Previously, it was generally considered that the strong-field ionization rate is only related to the modulus of magnetic quantum number |m| of the target orbital [24–26 ]. However, it was recently shown that the ionization rate under circularly polarized laser field is also dependent on the sign of non-zero m (i.e. the direction of angular momentum of the “orbiting” electron) both in theory [27, 28] and numerical simulations [29]. Specifically, the strong field preferentially removes the electron counter-rotating to the circularly polarized laser field rather than the co-rotating electron. This predication has been partially proved in experiment by measuring strong-field sequential double ionization yields of argon in two time-delayed near-circularly polarized laser pulses with same and opposite helicities [30]. Studies on the strong-field ionization from states with non-zero angular momentum also suggest new applications. For example, it was found that the internal angular momentum will shift the offset angle of the maximum in the photoelectron momentum distribution in an angular streaking setup, which offers a potential tool for studying orbital structures and ring currents in atomic and molecular systems [31, 32]. It was also proposed to produce photoelectrons with up to 100% spin polarization resulting from m-dependent strong-field ionization and spin-orbit coupling [33].

In this work, strong-field ionization of p_± orbitals under circularly polarized laser fields in the wide range of wavelengths from deep multiphoton regime to tunneling regime is investigated. The ionization processes are simulated by numerically solving the two-dimensional time-dependent Schrödinger equation (2D-TDSE) in polar coordinates with the Lagrange mesh technique. Ionization peaks are observed in the deep multiphoton ionization regime when the electric field counter-rotates to the p electron, while the peaks vanish when the electric field co-rotates with the p electron. It is shown that these peaks result from the resonant enhancement of ionization and the helicity sensitivity is due to different excitation-ionization channels.

2. Theoretical model

In this section, we present an efficient and accurate method for the non-perturbative numerical solution of the 2D-TDSE in polar coordinates. To simulate the ionization dynamics of a valence p electron in a strong circularly polarized laser pulse, we consider to solve the 2D-TDSE

\begin{array}{l} i \frac{\partial Ψ (r, t)}{\partial t} = [- \frac{\nabla^{2}}{2} + V_{c} (r) + V_{e} (r, t)] Ψ (r, t) \\ = [- \frac{1}{2} (\frac{1}{ρ} \frac{\partial}{\partial ρ} ρ \frac{\partial}{\partial ρ} + \frac{1}{ρ^{2}} \frac{\partial^{2}}{\partial θ^{2}}) + V_{c} (ρ) + r \cdot E_{\pm} (t)] Ψ (r, t), \end{array}

in polar coordinates, where r = ρ cos θ e _x +ρ sin θ e _y. The right (+) and left (−) circularly polarized electric field E _± (t) is expressed by

E_{\pm} (t) = E_{0} \sin^{2} (\frac{t π}{τ}) [\cos (ω_{0} t) e_{x} \pm \sin (ω_{0} t) e_{y}]

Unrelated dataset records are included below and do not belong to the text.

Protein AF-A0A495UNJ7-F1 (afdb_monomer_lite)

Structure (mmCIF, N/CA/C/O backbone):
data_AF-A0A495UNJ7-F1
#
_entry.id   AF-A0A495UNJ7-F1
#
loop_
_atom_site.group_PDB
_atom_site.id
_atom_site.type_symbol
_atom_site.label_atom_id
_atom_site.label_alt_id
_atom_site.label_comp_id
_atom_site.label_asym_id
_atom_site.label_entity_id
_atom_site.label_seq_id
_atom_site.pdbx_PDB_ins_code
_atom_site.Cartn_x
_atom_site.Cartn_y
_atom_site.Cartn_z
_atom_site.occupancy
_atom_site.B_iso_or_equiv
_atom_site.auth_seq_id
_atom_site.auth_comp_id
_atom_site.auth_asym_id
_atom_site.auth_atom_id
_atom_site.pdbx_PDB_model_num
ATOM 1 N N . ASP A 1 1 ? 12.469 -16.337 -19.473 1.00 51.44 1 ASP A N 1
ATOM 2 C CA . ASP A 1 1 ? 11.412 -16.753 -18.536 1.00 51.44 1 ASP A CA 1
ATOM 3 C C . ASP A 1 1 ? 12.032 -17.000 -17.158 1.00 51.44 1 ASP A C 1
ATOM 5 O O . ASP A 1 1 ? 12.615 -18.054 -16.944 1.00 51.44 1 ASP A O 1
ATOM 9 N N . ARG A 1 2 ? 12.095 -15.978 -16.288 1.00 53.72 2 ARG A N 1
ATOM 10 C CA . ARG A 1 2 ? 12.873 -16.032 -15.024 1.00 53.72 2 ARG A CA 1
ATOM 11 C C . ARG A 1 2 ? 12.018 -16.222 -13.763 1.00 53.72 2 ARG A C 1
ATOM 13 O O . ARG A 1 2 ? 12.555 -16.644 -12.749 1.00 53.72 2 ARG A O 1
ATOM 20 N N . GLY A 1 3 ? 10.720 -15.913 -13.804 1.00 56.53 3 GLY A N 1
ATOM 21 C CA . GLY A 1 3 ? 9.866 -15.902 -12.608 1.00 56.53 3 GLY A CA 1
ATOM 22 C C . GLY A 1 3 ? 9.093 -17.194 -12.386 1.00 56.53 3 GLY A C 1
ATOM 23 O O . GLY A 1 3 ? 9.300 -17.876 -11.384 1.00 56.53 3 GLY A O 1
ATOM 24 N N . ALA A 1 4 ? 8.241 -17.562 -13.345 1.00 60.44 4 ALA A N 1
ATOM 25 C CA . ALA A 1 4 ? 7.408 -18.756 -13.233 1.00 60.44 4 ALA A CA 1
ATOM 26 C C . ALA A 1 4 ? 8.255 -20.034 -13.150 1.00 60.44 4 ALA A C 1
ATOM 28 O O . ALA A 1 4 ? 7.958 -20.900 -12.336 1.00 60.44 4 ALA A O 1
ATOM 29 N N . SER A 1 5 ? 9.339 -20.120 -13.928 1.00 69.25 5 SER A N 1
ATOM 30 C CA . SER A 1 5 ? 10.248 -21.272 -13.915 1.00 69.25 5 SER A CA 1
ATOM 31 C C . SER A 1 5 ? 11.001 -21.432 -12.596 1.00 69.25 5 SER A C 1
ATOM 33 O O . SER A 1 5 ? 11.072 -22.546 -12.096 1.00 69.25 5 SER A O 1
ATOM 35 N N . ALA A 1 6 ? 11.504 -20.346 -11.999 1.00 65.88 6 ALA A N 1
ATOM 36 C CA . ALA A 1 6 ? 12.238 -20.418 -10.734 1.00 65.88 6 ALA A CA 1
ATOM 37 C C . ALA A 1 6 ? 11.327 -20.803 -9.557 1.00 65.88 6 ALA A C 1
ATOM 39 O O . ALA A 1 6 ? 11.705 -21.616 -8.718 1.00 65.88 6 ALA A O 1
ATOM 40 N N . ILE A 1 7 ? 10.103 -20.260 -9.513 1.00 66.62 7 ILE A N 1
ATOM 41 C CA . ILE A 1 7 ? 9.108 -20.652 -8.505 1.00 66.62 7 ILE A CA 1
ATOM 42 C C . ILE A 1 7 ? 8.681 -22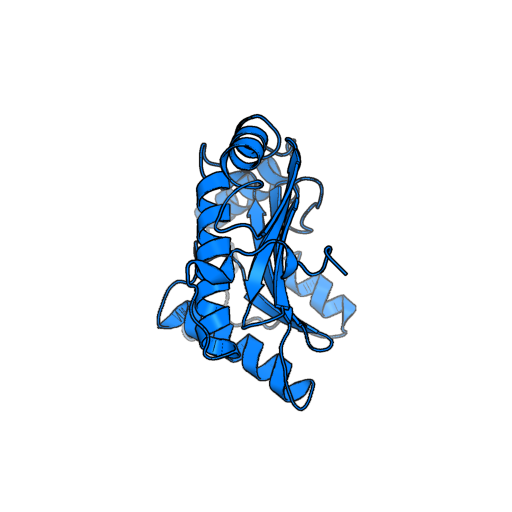.102 -8.724 1.00 66.62 7 ILE A C 1
ATOM 44 O O . ILE A 1 7 ? 8.657 -22.875 -7.773 1.00 66.62 7 ILE A O 1
ATOM 48 N N . ALA A 1 8 ? 8.370 -22.479 -9.967 1.00 76.62 8 ALA A N 1
ATOM 49 C CA . ALA A 1 8 ? 7.963 -23.836 -10.301 1.00 76.62 8 ALA A CA 1
ATOM 50 C C . ALA A 1 8 ? 9.048 -24.854 -9.925 1.00 76.62 8 ALA A C 1
ATOM 52 O O . ALA A 1 8 ? 8.740 -25.851 -9.283 1.00 76.62 8 ALA A O 1
ATOM 53 N N . GLU A 1 9 ? 10.315 -24.561 -10.218 1.00 78.62 9 GLU A N 1
ATOM 54 C CA . GLU A 1 9 ? 11.452 -25.387 -9.808 1.00 78.62 9 GLU A CA 1
ATOM 55 C C . GLU A 1 9 ? 11.540 -25.519 -8.281 1.00 78.62 9 GLU A C 1
ATOM 57 O O . GLU A 1 9 ? 11.643 -26.634 -7.769 1.00 78.62 9 GLU A O 1
ATOM 62 N N . ALA A 1 10 ? 11.403 -24.412 -7.543 1.00 70.50 10 ALA A N 1
ATOM 63 C CA . ALA A 1 10 ? 11.474 -24.409 -6.082 1.00 70.50 10 ALA A CA 1
ATOM 64 C C . ALA A 1 10 ? 10.377 -25.251 -5.403 1.00 70.50 10 ALA A C 1
ATOM 66 O O . ALA A 1 10 ? 10.596 -25.761 -4.304 1.00 70.50 10 ALA A O 1
ATOM 67 N N . VAL A 1 11 ? 9.213 -25.419 -6.039 1.00 78.88 11 VAL A N 1
ATOM 68 C CA . VAL A 1 11 ? 8.091 -26.208 -5.495 1.00 78.88 11 VAL A CA 1
ATOM 69 C C . VAL A 1 11 ? 7.860 -27.538 -6.222 1.00 78.88 11 VAL A C 1
ATOM 71 O O . VAL A 1 11 ? 6.855 -28.204 -5.973 1.00 78.88 11 VAL A O 1
ATOM 74 N N . GLY A 1 12 ? 8.754 -27.937 -7.133 1.00 79.69 12 GLY A N 1
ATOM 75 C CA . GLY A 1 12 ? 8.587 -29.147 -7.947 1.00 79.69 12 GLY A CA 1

where E ₀ is the amplitude, ω ₀ is the angular frequency, τ is the total duration of the laser pulse and 0 ≤ t ≤ τ. Therefore, V_e(r,t) = ρ cos θ E ₀ sin² (tπ/τ) cos (ω ₀ t) + ρ sin θ E ₀ sin² (tπ/τ) sin (ω ₀ t). As in [29], we consider a 2D model of neon atom and the effective Coulomb potential V_c(ρ) is written as

V_{c} (ρ) = - \frac{Z_{c}}{\sqrt{ρ^{2} + a}} = - \frac{1 + 9 \exp (- ρ^{2})}{\sqrt{ρ^{2} + a}}

with the soft-core parameter a = 2.88172, that enables us to obtain the correct energy of the valence 2p orbital of −0.793 a.u. [29].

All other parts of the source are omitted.